Ascribe to the Lord the glory of his name; worship the Lord in holy splendor.
—Psalm 29:1–2
Beyond Two Men and a Bird
Once a year we Christians find ourselves gathered to celebrate explicitly what we mostly take for granted the rest of the year: the identity of God as the three-in-one, Father, Son and Holy Spirit, or, as we say, the “Holy Trinity.” I’ve sometimes used this occasion to focus on how this day is far more than an opportunity to hack away at the mystery of God’s triunity, using tried and true analogies like the three-fold character of water (liquid, ice and steam), three forms but at the same time chemically one substance, H2O. I’ve made fun of traditionally hyper-orthodox accounts that insist on “Father, Son and Holy Spirit” as the formal “name” of God, an almost magical kind of incantation that some insist be used invariably as the words into which we must be baptized (ignoring examples of baptism into the simple name of Jesus). I personally prefer and utilize the so-called “trinitarian formula” in baptism but regret the inference that only these exact words used in “naming God” somehow validate the washing.

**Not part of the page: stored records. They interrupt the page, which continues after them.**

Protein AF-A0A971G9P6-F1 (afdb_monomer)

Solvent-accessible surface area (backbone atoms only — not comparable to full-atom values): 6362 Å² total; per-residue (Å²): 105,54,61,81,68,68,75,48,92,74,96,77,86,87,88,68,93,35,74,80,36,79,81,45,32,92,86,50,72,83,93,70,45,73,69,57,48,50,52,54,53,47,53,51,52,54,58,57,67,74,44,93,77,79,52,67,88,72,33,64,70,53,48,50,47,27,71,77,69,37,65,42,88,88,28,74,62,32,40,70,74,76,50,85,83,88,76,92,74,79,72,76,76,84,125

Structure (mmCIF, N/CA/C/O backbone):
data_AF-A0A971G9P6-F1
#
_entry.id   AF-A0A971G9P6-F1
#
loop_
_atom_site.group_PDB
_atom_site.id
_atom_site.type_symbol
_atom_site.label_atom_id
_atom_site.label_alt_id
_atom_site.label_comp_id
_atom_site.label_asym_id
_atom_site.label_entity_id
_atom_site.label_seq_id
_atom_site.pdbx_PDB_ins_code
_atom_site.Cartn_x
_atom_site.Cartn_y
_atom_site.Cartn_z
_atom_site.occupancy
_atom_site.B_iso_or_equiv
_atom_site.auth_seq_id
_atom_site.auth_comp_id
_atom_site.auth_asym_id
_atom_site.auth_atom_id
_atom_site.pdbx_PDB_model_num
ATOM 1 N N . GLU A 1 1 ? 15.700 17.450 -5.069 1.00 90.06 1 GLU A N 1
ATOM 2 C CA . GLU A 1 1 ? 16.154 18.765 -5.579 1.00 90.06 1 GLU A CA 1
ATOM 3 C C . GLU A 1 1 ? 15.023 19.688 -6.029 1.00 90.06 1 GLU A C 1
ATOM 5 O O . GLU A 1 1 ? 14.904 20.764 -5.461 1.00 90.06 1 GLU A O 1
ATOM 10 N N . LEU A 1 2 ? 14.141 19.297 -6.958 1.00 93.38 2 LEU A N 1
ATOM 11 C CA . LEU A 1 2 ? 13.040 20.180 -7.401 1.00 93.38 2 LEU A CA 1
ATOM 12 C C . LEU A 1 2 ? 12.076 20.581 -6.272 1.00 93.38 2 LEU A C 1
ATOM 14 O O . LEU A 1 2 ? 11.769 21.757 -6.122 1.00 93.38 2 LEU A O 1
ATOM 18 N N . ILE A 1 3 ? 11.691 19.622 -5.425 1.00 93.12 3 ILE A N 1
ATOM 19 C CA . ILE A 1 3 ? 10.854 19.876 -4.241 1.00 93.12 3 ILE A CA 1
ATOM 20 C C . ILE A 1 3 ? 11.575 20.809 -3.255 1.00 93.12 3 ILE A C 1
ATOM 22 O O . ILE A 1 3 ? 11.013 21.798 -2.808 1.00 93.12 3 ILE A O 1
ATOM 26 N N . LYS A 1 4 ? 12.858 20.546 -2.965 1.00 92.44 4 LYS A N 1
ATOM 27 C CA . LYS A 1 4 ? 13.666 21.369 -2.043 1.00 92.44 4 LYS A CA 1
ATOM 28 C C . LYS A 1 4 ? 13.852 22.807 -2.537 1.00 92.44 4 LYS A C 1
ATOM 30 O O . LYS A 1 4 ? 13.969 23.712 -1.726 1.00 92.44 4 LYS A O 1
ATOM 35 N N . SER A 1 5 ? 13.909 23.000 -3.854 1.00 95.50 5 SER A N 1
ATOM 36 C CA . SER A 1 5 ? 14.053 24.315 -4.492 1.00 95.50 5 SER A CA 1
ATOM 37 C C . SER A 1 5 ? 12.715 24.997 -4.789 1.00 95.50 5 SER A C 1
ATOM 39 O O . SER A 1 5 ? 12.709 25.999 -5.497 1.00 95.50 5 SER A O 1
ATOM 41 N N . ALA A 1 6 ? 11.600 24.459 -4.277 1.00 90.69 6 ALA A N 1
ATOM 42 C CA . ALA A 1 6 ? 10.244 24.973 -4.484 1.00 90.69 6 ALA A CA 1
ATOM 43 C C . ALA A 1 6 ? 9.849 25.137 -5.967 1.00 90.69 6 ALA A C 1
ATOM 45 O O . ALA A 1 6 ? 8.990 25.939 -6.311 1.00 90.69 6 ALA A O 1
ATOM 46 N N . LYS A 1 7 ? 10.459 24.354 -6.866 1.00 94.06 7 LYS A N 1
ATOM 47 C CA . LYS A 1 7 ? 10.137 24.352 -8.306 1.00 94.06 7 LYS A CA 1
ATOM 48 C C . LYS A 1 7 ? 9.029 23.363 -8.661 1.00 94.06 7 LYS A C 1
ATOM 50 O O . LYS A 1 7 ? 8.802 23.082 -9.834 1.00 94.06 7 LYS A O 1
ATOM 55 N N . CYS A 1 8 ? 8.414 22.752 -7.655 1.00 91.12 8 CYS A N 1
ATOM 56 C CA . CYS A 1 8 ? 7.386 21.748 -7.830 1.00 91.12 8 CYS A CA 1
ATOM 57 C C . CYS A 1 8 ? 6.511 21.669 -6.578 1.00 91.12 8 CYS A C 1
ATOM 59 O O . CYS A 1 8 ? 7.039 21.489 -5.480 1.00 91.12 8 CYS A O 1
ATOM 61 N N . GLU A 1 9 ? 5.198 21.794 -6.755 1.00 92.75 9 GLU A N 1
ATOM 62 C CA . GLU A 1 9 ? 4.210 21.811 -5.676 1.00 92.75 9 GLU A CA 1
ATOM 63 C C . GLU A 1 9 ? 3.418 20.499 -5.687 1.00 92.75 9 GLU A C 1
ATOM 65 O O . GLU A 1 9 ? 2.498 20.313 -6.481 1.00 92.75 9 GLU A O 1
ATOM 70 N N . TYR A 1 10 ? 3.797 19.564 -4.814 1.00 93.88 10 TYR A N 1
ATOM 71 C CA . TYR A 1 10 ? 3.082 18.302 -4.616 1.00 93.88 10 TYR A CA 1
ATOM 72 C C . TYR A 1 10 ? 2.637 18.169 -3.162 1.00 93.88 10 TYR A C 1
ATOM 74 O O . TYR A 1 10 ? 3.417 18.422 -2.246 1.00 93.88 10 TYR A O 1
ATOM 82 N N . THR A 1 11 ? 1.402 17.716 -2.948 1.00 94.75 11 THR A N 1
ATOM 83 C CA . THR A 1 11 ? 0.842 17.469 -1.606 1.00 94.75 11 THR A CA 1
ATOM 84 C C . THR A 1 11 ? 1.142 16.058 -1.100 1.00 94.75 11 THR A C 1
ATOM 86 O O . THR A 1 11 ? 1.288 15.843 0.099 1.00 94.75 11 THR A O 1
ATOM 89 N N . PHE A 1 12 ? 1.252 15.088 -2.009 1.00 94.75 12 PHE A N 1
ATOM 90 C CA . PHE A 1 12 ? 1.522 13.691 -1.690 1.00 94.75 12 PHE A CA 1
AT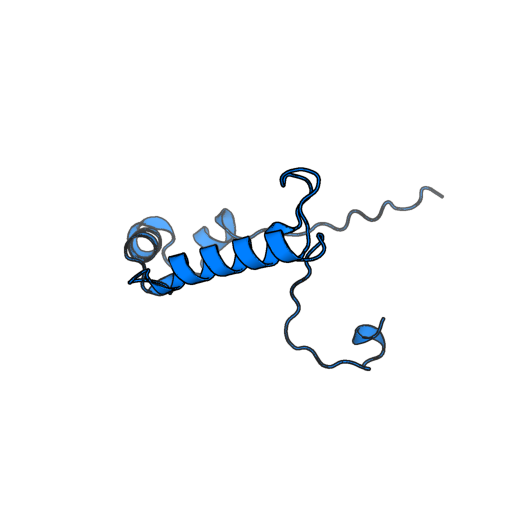OM 91 C C . PHE A 1 12 ? 2.394 13.066 -2.778 1.00 94.75 12 PHE A C 1
ATOM 93 O O . PHE A 1 12 ? 2.234 13.379 -3.957 1.00 94.75 12 PHE A O 1
ATOM 100 N N . ILE A 1 13 ? 3.341 12.216 -2.377 1.00 94.56 13 ILE A N 1
ATOM 101 C CA . ILE A 1 13 ? 4.338 11.626 -3.273 1.00 94.56 13 ILE A CA 1
ATOM 102 C C . ILE A 1 13 ? 4.467 10.141 -2.957 1.00 94.56 13 ILE A C 1
ATOM 104 O O . ILE A 1 13 ? 4.756 9.765 -1.823 1.00 94.56 13 ILE A O 1
ATOM 108 N N . GLU A 1 14 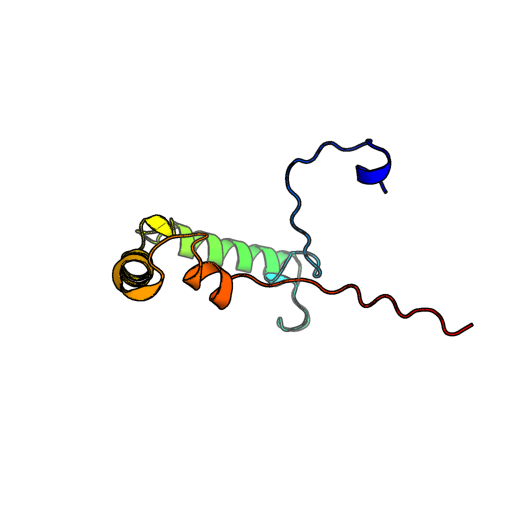? 4.329 9.316 -3.987 1.00 95.31 14 GLU A N 1
ATOM 109 C CA . GLU A 1 14 ? 4.615 7.887 -3.945 1.00 95.31 14 GLU A CA 1
ATOM 110 C C . GLU A 1 14 ? 5.919 7.609 -4.706 1.00 95.31 14 GLU A C 1
ATOM 112 O O . GLU A 1 14 ? 6.109 8.076 -5.831 1.00 95.31 14 GLU A O 1
ATOM 117 N N . VAL A 1 15 ? 6.846 6.875 -4.084 1.00 94.69 15 VAL A N 1
ATOM 118 C CA . VAL A 1 15 ? 8.166 6.580 -4.660 1.00 94.69 15 VAL A CA 1
ATOM 119 C C . VAL A 1 15 ? 8.291 5.083 -4.908 1.00 94.69 15 VAL A C 1
ATOM 121 O O . VAL A 1 15 ? 8.233 4.283 -3.979 1.00 94.69 15 VAL A O 1
ATOM 124 N N . MET A 1 16 ? 8.523 4.714 -6.166 1.00 94.19 16 MET A N 1
ATOM 125 C CA . MET A 1 16 ? 8.737 3.333 -6.595 1.00 94.19 16 MET A CA 1
ATOM 126 C C . MET A 1 16 ? 10.216 3.103 -6.912 1.00 94.19 16 MET A C 1
ATOM 128 O O . MET A 1 16 ? 10.820 3.872 -7.658 1.00 94.19 16 MET A O 1
ATOM 132 N N . CYS A 1 17 ? 10.799 2.021 -6.393 1.00 94.06 17 CYS A N 1
ATOM 133 C CA . CYS A 1 17 ? 12.207 1.692 -6.654 1.00 94.06 17 CYS A CA 1
ATOM 134 C C . CYS A 1 17 ? 12.444 1.127 -8.064 1.00 94.06 17 CYS A C 1
ATOM 136 O O . CYS A 1 17 ? 13.520 1.306 -8.627 1.00 94.06 17 CYS A O 1
ATOM 138 N N . CYS A 1 18 ? 11.464 0.411 -8.623 1.00 90.62 18 CYS A N 1
ATOM 139 C CA . CYS A 1 18 ? 11.588 -0.227 -9.933 1.00 90.62 18 CYS A CA 1
ATOM 140 C C . CYS A 1 18 ? 10.947 0.642 -11.026 1.00 90.62 18 CYS A C 1
ATOM 142 O O . CYS A 1 18 ? 9.817 1.109 -10.840 1.00 90.62 18 CYS A O 1
ATOM 144 N N . PRO A 1 19 ? 11.603 0.818 -12.188 1.00 86.00 19 PRO A N 1
ATOM 145 C CA . PRO A 1 19 ? 10.972 1.430 -13.351 1.00 86.00 19 PRO A CA 1
ATOM 146 C C . PRO A 1 19 ? 9.709 0.654 -13.749 1.00 86.00 19 PRO A C 1
ATOM 148 O O . PRO A 1 19 ? 9.762 -0.555 -13.965 1.00 86.00 19 PRO A O 1
ATOM 151 N N . GLY A 1 20 ? 8.568 1.341 -13.839 1.00 85.12 20 GLY A N 1
ATOM 152 C CA . GLY A 1 20 ? 7.273 0.703 -14.114 1.00 85.12 20 GLY A CA 1
ATOM 153 C C . GLY A 1 20 ? 6.616 0.027 -12.901 1.00 85.12 20 GLY A C 1
ATOM 154 O O . GLY A 1 20 ? 5.696 -0.770 -13.077 1.00 85.12 20 GLY A O 1
ATOM 155 N N . GLY A 1 21 ? 7.076 0.324 -11.680 1.00 90.12 21 GLY A N 1
ATOM 156 C CA . GLY A 1 21 ? 6.490 -0.189 -10.440 1.00 90.12 21 GLY A CA 1
ATOM 157 C C . GLY A 1 21 ? 6.741 -1.683 -10.231 1.00 90.12 21 GLY A C 1
ATOM 158 O O . GLY A 1 21 ? 7.690 -2.257 -10.767 1.00 90.12 21 GLY A O 1
ATOM 159 N N . CYS A 1 22 ? 5.883 -2.336 -9.447 1.00 92.00 22 CYS A N 1
ATOM 160 C CA . CYS A 1 22 ? 6.038 -3.749 -9.083 1.00 92.00 22 CYS A CA 1
ATOM 161 C C . CYS A 1 22 ? 6.075 -4.698 -10.299 1.00 92.00 22 CYS A C 1
ATOM 163 O O . CYS A 1 22 ? 6.810 -5.685 -10.282 1.00 92.00 22 CYS A O 1
ATOM 165 N N . ILE A 1 23 ? 5.356 -4.379 -11.385 1.00 91.56 23 ILE A N 1
ATOM 166 C CA . ILE A 1 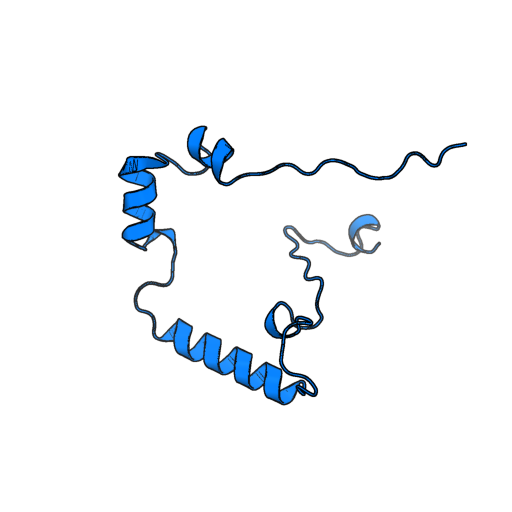23 ? 5.370 -5.152 -12.646 1.00 91.56 23 ILE A CA 1
ATOM 167 C C . ILE A 1 23 ? 6.737 -5.107 -13.347 1.00 91.56 23 ILE A C 1
ATOM 169 O O . ILE A 1 23 ? 7.061 -5.987 -14.145 1.00 91.56 23 ILE A O 1
ATOM 173 N N . GLY A 1 24 ? 7.560 -4.102 -13.048 1.00 89.19 24 GLY A N 1
ATOM 174 C CA . GLY A 1 24 ? 8.948 -4.001 -13.497 1.00 89.19 24 GLY A CA 1
ATOM 175 C C . GL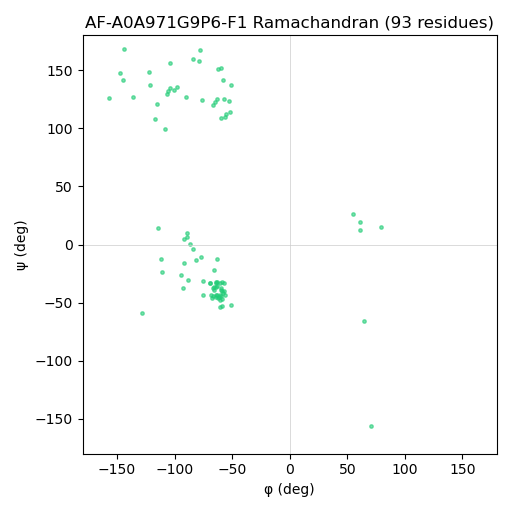Y A 1 24 ? 9.969 -4.607 -12.531 1.00 89.19 24 GLY A C 1
ATOM 176 O O . GLY A 1 24 ? 11.166 -4.473 -12.772 1.00 89.19 24 GLY A O 1
ATOM 177 N N . GLY A 1 25 ? 9.526 -5.237 -11.440 1.00 90.44 25 GLY A N 1
ATOM 178 C CA . GLY A 1 25 ? 10.404 -5.754 -10.393 1.00 90.44 25 GLY A CA 1
ATOM 179 C C . GLY A 1 25 ? 11.371 -6.839 -10.874 1.00 90.44 25 GLY A C 1
ATOM 180 O O . GLY A 1 25 ? 11.059 -7.621 -11.770 1.00 90.44 25 GLY A O 1
ATOM 181 N N . GLY A 1 26 ? 12.536 -6.929 -10.227 1.00 90.19 26 GLY A N 1
ATOM 182 C CA . GLY A 1 26 ? 13.609 -7.863 -10.602 1.00 90.19 26 GLY A CA 1
ATOM 183 C C . GLY A 1 26 ? 13.269 -9.357 -10.489 1.00 90.19 26 GLY A C 1
ATOM 184 O O . GLY A 1 26 ? 14.012 -10.177 -11.009 1.00 90.19 26 GLY A O 1
ATOM 185 N N . GLY A 1 27 ? 12.152 -9.714 -9.843 1.00 90.38 27 GLY A N 1
ATOM 186 C CA . GLY A 1 27 ? 11.641 -11.091 -9.781 1.00 90.38 27 GLY A CA 1
ATOM 187 C C . GLY A 1 27 ? 10.741 -11.496 -10.956 1.00 90.38 27 GLY A C 1
ATOM 188 O O . GLY A 1 27 ? 10.214 -12.604 -10.966 1.00 90.38 27 GLY A O 1
ATOM 189 N N . GLN A 1 28 ? 10.507 -10.605 -11.921 1.00 91.50 28 GLN A N 1
ATOM 190 C CA . GLN A 1 28 ? 9.685 -10.890 -13.100 1.00 91.50 28 GLN A CA 1
ATOM 191 C C . GLN A 1 28 ? 10.466 -11.700 -14.151 1.00 91.50 28 GLN A C 1
ATOM 193 O O . GLN A 1 28 ? 11.695 -11.630 -14.180 1.00 91.50 28 GLN A O 1
ATOM 198 N N . PRO A 1 29 ? 9.782 -12.429 -15.059 1.00 90.06 29 PRO A N 1
ATOM 199 C CA . PRO A 1 29 ? 10.441 -13.214 -16.101 1.00 90.06 29 PRO A CA 1
ATOM 200 C C . PRO A 1 29 ? 11.481 -12.425 -16.909 1.00 90.06 29 PRO A C 1
ATOM 202 O O . PRO A 1 29 ? 11.235 -11.285 -17.328 1.00 90.06 29 PRO A O 1
ATOM 205 N N . TYR A 1 30 ? 12.624 -13.063 -17.170 1.00 84.69 30 TYR A N 1
ATOM 206 C CA . TYR A 1 30 ? 13.705 -12.493 -17.972 1.00 84.69 30 TYR A CA 1
ATOM 207 C C . TYR A 1 30 ? 13.241 -12.141 -19.394 1.00 84.69 30 TYR A C 1
ATOM 209 O O . TYR A 1 30 ? 12.304 -12.731 -19.926 1.00 84.69 30 TYR A O 1
ATOM 217 N N . HIS A 1 31 ? 13.896 -11.145 -20.000 1.00 82.31 31 HIS A N 1
ATOM 218 C CA . HIS A 1 31 ? 13.604 -10.644 -21.354 1.00 82.31 31 HIS A CA 1
ATOM 219 C C . HIS A 1 31 ? 12.190 -10.068 -21.565 1.00 82.31 31 HIS A C 1
ATOM 221 O O . HIS A 1 31 ? 11.744 -9.901 -22.699 1.00 82.31 31 HIS A O 1
ATOM 227 N N . THR A 1 32 ? 11.483 -9.699 -20.492 1.00 83.62 32 THR A N 1
ATOM 228 C CA . THR A 1 32 ? 10.192 -9.005 -20.607 1.00 83.62 32 THR A CA 1
ATOM 229 C C . THR A 1 32 ? 10.370 -7.635 -21.287 1.00 83.62 32 THR A C 1
ATOM 231 O O . THR A 1 32 ? 11.136 -6.787 -20.818 1.00 83.62 32 THR A O 1
ATOM 234 N N . THR A 1 33 ? 9.620 -7.390 -22.365 1.00 88.44 33 THR A N 1
ATOM 235 C CA . THR A 1 33 ? 9.570 -6.099 -23.073 1.00 88.44 33 THR A CA 1
ATOM 236 C C . THR A 1 33 ? 8.583 -5.130 -22.415 1.00 88.44 33 THR A C 1
ATOM 238 O O . THR A 1 33 ? 7.663 -5.543 -21.706 1.00 88.44 33 THR A O 1
ATOM 241 N N . ASN A 1 34 ? 8.722 -3.824 -22.669 1.00 88.06 34 ASN A N 1
ATOM 242 C CA . ASN A 1 34 ? 7.751 -2.831 -22.183 1.00 88.06 34 ASN A CA 1
ATOM 243 C C . ASN A 1 34 ? 6.336 -3.081 -22.721 1.00 88.06 34 ASN A C 1
ATOM 245 O O . ASN A 1 34 ? 5.363 -2.873 -22.002 1.00 88.06 34 ASN A O 1
ATOM 249 N N . GLU A 1 35 ? 6.216 -3.590 -23.947 1.00 91.12 35 GLU A N 1
ATOM 250 C CA . GLU A 1 35 ? 4.923 -3.969 -24.516 1.00 91.12 35 GLU A CA 1
ATOM 251 C C . GLU A 1 35 ? 4.269 -5.107 -23.719 1.00 91.12 35 GLU A C 1
ATOM 253 O O . GLU A 1 35 ? 3.083 -5.041 -23.396 1.00 91.12 35 GLU A O 1
ATOM 258 N N . LEU A 1 36 ? 5.049 -6.123 -23.337 1.00 90.44 36 LEU A N 1
ATOM 259 C CA . LEU A 1 36 ? 4.548 -7.222 -22.518 1.00 90.44 36 LEU A CA 1
ATOM 260 C C . LEU A 1 36 ? 4.169 -6.750 -21.107 1.00 90.44 36 LEU A C 1
ATOM 262 O O . LEU A 1 36 ? 3.151 -7.187 -20.574 1.00 90.44 36 LEU A O 1
ATOM 266 N N . ARG A 1 37 ? 4.934 -5.819 -20.514 1.00 90.94 37 ARG A N 1
ATOM 267 C CA . ARG A 1 37 ? 4.563 -5.189 -19.232 1.00 90.94 37 ARG A CA 1
ATOM 268 C C . ARG A 1 37 ? 3.227 -4.459 -19.335 1.00 90.94 37 ARG A C 1
ATOM 270 O O . ARG A 1 37 ? 2.390 -4.637 -18.4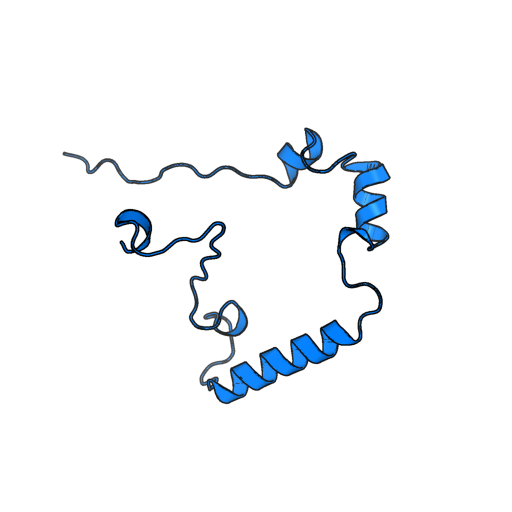57 1.00 90.94 37 ARG A O 1
ATOM 277 N N . ARG A 1 38 ? 3.002 -3.700 -20.414 1.00 91.81 38 ARG A N 1
ATOM 278 C CA . ARG A 1 38 ? 1.726 -3.009 -20.657 1.00 91.81 38 ARG A CA 1
ATOM 279 C C . ARG A 1 38 ? 0.559 -3.995 -20.716 1.00 91.81 38 ARG A C 1
ATOM 281 O O . ARG A 1 38 ? -0.420 -3.792 -20.011 1.00 91.81 38 ARG A O 1
ATOM 288 N N . LYS A 1 39 ? 0.698 -5.099 -21.459 1.00 93.69 39 LYS A N 1
ATOM 289 C CA . LYS A 1 39 ? -0.336 -6.149 -21.530 1.00 93.69 39 LYS A CA 1
ATOM 290 C C . LYS A 1 39 ? -0.643 -6.764 -20.159 1.00 93.69 39 LYS A C 1
ATOM 292 O O .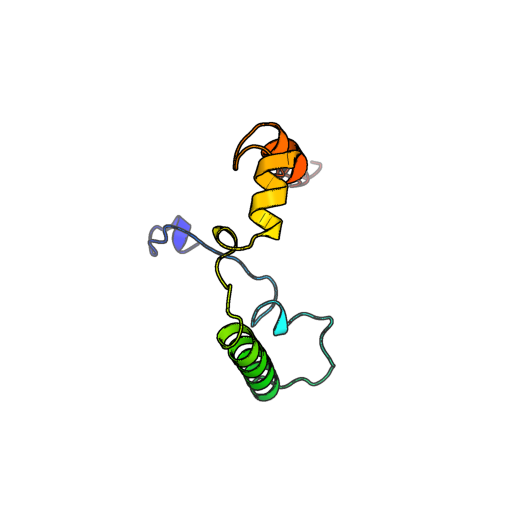 LYS A 1 39 ? -1.801 -7.006 -19.845 1.00 93.69 39 LYS A O 1
ATOM 297 N N . ARG A 1 40 ? 0.375 -6.983 -19.315 1.00 92.62 40 ARG A N 1
ATOM 298 C CA . ARG A 1 40 ? 0.173 -7.473 -17.936 1.00 92.62 40 ARG A CA 1
ATOM 299 C C . ARG A 1 40 ? -0.598 -6.473 -17.076 1.00 92.62 40 ARG A C 1
ATOM 301 O O . ARG A 1 40 ? -1.484 -6.875 -16.334 1.00 92.62 40 ARG A O 1
ATOM 308 N N . ILE A 1 41 ? -0.260 -5.189 -17.179 1.00 93.88 41 ILE A N 1
ATOM 309 C CA . ILE A 1 41 ? -0.959 -4.112 -16.467 1.00 93.88 41 ILE A CA 1
ATOM 310 C C . ILE A 1 41 ? -2.430 -4.053 -16.904 1.00 93.88 41 ILE A C 1
ATOM 312 O O . ILE A 1 41 ? -3.317 -3.990 -16.058 1.00 93.88 41 ILE A O 1
ATOM 316 N N . GLU A 1 42 ? -2.691 -4.126 -18.209 1.00 94.88 42 GLU A N 1
ATOM 317 C CA . GLU A 1 42 ? -4.049 -4.121 -18.767 1.00 94.88 42 GLU A CA 1
ATOM 318 C C . GLU A 1 42 ? -4.884 -5.296 -18.269 1.00 94.88 42 GLU A C 1
ATOM 320 O O . GLU A 1 42 ? -5.980 -5.071 -17.763 1.00 94.88 42 GLU A O 1
ATOM 325 N N . ALA A 1 43 ? -4.335 -6.512 -18.305 1.00 94.25 43 ALA A N 1
ATOM 326 C CA . ALA A 1 43 ? -5.021 -7.699 -17.802 1.00 94.25 43 ALA A CA 1
ATOM 327 C C . ALA A 1 43 ? -5.383 -7.586 -16.307 1.00 94.25 43 ALA A C 1
ATOM 329 O O . ALA A 1 43 ? -6.461 -8.010 -15.897 1.00 94.25 43 ALA A O 1
ATOM 330 N N . ILE A 1 44 ? -4.512 -6.983 -15.486 1.00 93.50 44 ILE A N 1
ATOM 331 C CA . ILE A 1 44 ? -4.796 -6.741 -14.061 1.00 93.50 44 ILE A CA 1
ATOM 332 C C . ILE A 1 44 ? -5.939 -5.735 -13.900 1.00 93.50 44 ILE A C 1
ATOM 334 O O . ILE A 1 44 ? -6.839 -5.961 -13.096 1.00 93.50 44 ILE A O 1
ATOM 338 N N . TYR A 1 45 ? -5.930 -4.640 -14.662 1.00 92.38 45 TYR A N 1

This has led me to often take up the neuralgic issue of God-language as a fitting topic, insisting that the Holy Trinity is something more than the patriarchal “two men and a bird” straightjacket that some insist upon, as though “Father, Son and Holy Spirit” is a name for God like all other names, implying that the Holy Trinity is a name just like mine with a corresponding social security number and driver’s license as well. For me this is a critical blinding of ourselves to God’s utter refusal to take a “name” in the revelation to Moses in the burning bush when the God of Abraham, Isaac and Jacob “revealed” godself to Moses. In effect, to Moses’ pleading for a name by which to be able to identify the voice to the folks back in Egyptian slavery, God took the anti-name of “YHWH,” saying, in effect, call me “I AM WHO I AM,” or as some translate, “I’LL BE WHO I’LL BE.” From the burning bush the voice of God declares its independence from all conventional naming, wherein knowing someone’s name was thought to give one power over the other. And so, with scripture itself, Holy Trinity Sunday should be a day when we revel in the three-in-oneness of God that obliterates our efforts to name and thereby confine God to our naming but also encourages the disciplined use of our imaginations in discovering apt metaphors and images in describing God in relationship to us humans whom God has invited to be “created co-creators,” as Philip Hefner has suggested.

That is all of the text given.